### Extracted records

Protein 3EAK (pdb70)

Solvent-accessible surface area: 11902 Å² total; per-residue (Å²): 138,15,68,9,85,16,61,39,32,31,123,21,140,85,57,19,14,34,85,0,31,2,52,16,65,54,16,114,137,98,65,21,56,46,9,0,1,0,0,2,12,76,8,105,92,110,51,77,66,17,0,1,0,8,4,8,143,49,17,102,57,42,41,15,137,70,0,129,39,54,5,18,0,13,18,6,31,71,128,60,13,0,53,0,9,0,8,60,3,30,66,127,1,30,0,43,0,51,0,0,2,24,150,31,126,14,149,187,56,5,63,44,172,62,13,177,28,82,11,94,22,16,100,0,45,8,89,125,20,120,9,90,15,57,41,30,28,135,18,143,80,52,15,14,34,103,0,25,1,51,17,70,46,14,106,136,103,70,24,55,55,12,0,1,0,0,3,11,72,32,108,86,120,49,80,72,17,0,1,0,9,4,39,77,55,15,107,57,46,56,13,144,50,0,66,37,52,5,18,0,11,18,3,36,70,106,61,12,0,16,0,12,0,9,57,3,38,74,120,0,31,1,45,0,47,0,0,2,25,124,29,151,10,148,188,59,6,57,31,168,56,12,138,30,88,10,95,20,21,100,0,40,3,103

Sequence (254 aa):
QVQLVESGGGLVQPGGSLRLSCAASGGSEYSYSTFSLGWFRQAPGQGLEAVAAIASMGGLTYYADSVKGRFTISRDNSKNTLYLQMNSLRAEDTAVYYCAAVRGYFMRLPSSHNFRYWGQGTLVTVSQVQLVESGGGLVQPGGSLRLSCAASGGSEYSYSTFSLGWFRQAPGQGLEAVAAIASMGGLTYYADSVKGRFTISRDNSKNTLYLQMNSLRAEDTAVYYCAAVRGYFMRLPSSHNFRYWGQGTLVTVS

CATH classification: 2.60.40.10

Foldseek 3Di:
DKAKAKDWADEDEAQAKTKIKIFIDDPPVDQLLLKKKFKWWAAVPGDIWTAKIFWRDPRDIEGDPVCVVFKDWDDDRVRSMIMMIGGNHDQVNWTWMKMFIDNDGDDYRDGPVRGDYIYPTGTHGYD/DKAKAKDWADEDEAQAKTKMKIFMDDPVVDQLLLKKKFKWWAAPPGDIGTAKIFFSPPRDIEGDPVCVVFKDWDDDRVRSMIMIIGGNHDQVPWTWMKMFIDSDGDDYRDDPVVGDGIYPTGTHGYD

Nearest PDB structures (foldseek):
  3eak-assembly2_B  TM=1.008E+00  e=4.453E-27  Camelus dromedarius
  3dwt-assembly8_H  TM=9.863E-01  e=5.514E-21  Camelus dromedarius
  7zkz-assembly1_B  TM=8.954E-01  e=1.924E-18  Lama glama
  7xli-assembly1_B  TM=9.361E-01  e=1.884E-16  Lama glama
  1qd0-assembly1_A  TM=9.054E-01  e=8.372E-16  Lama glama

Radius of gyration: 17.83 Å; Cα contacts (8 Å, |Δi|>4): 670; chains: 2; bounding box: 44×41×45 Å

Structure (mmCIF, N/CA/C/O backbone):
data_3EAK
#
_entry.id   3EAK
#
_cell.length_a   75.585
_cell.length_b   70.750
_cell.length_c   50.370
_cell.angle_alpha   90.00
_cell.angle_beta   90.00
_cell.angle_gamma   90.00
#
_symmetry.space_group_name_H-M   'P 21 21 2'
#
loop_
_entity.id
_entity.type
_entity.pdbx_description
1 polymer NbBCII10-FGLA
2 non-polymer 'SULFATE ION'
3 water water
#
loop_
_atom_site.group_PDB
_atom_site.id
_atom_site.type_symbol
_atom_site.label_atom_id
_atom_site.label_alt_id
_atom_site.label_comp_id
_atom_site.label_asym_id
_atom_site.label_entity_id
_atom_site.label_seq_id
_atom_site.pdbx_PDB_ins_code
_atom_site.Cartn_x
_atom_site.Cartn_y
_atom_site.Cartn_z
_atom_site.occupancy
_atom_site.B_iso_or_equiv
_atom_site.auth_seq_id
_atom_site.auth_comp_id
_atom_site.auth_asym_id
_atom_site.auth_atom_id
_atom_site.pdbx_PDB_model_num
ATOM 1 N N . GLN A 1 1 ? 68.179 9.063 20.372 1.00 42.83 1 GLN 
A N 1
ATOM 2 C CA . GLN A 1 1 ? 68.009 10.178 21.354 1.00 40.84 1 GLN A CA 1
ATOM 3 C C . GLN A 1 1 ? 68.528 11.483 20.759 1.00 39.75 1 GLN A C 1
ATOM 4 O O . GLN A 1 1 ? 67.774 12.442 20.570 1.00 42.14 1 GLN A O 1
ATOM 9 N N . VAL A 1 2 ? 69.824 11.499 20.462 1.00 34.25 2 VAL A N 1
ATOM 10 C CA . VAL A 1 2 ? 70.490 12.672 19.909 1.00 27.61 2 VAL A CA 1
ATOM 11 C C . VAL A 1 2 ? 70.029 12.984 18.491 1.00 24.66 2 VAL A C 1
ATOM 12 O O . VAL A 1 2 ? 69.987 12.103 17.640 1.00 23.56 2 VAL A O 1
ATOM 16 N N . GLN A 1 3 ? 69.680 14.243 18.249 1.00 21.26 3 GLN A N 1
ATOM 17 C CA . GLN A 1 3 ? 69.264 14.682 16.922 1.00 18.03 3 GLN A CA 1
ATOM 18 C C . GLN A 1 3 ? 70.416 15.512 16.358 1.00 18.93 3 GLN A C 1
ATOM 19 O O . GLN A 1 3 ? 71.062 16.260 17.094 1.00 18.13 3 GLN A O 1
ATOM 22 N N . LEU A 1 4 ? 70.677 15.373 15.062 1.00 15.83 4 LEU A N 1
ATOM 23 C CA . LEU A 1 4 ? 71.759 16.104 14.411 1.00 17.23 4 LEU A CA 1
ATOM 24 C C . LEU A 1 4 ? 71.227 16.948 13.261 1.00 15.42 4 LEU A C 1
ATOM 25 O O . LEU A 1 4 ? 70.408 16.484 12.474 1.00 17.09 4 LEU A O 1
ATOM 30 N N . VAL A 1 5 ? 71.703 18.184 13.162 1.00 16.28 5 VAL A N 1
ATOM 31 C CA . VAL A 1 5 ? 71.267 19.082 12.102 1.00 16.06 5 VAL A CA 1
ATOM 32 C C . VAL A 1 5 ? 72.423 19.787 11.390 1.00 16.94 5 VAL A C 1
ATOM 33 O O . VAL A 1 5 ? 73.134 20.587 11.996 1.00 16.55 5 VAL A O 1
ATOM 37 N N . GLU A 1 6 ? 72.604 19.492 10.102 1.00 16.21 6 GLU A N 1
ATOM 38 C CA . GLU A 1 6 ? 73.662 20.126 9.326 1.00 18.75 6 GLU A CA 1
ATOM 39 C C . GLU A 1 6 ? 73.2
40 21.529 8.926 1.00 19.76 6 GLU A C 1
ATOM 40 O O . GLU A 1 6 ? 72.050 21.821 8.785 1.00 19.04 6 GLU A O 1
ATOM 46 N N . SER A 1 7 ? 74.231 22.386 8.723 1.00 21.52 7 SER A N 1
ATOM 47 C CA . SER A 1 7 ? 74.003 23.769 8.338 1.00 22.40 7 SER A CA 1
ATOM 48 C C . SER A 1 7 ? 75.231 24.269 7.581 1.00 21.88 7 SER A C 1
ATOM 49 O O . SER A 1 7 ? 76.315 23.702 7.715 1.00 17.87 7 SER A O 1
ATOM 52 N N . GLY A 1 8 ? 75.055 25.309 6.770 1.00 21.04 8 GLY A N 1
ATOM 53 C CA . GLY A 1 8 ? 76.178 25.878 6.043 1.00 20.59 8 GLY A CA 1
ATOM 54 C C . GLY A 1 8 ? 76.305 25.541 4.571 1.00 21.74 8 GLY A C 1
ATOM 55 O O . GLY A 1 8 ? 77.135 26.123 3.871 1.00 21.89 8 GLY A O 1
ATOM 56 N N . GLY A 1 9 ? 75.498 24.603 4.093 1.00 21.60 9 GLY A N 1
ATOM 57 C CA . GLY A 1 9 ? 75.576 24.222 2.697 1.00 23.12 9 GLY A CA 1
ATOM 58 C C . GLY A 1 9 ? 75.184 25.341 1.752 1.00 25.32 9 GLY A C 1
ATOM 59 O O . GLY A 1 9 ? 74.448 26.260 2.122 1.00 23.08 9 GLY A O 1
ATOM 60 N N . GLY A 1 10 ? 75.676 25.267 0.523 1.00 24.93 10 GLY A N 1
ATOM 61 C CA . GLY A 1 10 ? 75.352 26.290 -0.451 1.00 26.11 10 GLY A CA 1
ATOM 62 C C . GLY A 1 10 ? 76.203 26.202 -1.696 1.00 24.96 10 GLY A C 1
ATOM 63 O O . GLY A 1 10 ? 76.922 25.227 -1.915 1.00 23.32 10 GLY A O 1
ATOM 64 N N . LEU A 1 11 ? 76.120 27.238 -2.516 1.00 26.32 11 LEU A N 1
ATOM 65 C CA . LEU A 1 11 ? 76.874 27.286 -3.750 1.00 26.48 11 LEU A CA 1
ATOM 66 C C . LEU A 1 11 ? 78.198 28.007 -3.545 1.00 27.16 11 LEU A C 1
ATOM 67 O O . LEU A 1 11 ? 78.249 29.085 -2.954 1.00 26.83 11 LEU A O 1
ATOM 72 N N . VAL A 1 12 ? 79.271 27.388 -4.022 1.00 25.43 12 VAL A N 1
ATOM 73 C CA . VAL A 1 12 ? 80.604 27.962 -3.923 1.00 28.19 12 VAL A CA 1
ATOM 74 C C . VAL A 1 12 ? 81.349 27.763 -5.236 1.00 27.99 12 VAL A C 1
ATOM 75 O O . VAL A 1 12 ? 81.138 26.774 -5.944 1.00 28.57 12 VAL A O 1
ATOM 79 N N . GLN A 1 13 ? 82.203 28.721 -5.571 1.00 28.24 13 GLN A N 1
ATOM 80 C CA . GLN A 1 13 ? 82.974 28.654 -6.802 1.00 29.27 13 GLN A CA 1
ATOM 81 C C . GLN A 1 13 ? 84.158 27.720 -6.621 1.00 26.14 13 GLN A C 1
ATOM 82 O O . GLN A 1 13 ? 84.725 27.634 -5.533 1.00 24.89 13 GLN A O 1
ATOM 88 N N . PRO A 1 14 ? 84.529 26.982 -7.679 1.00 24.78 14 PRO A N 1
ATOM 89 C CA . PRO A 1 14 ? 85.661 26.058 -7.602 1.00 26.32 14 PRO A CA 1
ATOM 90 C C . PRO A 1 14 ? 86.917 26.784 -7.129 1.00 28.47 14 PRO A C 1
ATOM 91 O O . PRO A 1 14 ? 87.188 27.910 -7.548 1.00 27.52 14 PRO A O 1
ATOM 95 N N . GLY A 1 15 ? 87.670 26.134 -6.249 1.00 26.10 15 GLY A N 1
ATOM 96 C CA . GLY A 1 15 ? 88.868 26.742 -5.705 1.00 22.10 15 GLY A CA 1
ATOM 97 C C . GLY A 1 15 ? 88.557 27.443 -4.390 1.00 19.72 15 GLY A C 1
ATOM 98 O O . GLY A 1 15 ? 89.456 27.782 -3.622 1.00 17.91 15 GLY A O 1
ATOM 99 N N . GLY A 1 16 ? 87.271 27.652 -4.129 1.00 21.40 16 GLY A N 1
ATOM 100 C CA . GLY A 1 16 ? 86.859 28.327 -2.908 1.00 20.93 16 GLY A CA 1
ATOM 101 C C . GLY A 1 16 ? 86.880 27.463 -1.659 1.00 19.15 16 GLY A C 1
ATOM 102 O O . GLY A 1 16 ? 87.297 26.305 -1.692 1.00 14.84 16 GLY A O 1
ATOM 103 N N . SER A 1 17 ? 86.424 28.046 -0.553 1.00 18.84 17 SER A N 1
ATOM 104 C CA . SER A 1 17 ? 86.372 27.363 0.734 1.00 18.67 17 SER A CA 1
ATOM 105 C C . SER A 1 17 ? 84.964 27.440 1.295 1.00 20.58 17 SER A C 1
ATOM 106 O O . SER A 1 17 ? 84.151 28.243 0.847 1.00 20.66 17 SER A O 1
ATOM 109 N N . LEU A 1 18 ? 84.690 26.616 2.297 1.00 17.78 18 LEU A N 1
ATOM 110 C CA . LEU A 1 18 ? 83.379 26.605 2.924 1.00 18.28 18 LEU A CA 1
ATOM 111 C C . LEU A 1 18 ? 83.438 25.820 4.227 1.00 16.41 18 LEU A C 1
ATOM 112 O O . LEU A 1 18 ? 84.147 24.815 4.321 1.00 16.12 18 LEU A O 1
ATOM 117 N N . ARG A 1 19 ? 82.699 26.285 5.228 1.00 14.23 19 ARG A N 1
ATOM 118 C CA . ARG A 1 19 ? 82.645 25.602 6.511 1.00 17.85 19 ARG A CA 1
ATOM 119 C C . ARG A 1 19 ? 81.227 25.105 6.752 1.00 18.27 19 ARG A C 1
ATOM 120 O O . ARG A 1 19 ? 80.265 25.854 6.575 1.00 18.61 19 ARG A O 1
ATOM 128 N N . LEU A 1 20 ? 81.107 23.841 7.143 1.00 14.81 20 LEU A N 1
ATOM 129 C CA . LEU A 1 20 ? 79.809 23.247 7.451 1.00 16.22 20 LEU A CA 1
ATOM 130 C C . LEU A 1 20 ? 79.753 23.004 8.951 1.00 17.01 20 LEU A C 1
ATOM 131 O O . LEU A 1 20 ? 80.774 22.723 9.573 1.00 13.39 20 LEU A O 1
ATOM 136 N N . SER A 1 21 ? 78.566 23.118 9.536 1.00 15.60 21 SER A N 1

### Task statement
A word-for-word copy of the lines above from the one with "CATH classification: 2.60.40.10" through the one with "Nearest PDB structures", inclusive, is the only output wanted.

### Exercise answer
CATH classification: 2.60.40.10

Foldseek 3Di:
DKAKAKDWADEDEAQAKTKIKIFIDDPPVDQLLLKKKFKWWAAVPGDIWTAKIFWRDPRDIEGDPVCVVFKDWDDDRVRSMIMMIGGNHDQVNWTWMKMFIDNDGDDYRDGPVRGDYIYPTGTHGYD/DKAKAKDWADEDEAQAKTKMKIFMDDPVVDQLLLKKKFKWWAAPPGDIGTAKIFFSPPRDIEGDPVCVVFKDWDDDRVRSMIMIIGGNHDQVPWTWMKMFIDSDGDDYRDDPVVGDGIYPTGTHGYD

Nearest PDB structures (foldseek):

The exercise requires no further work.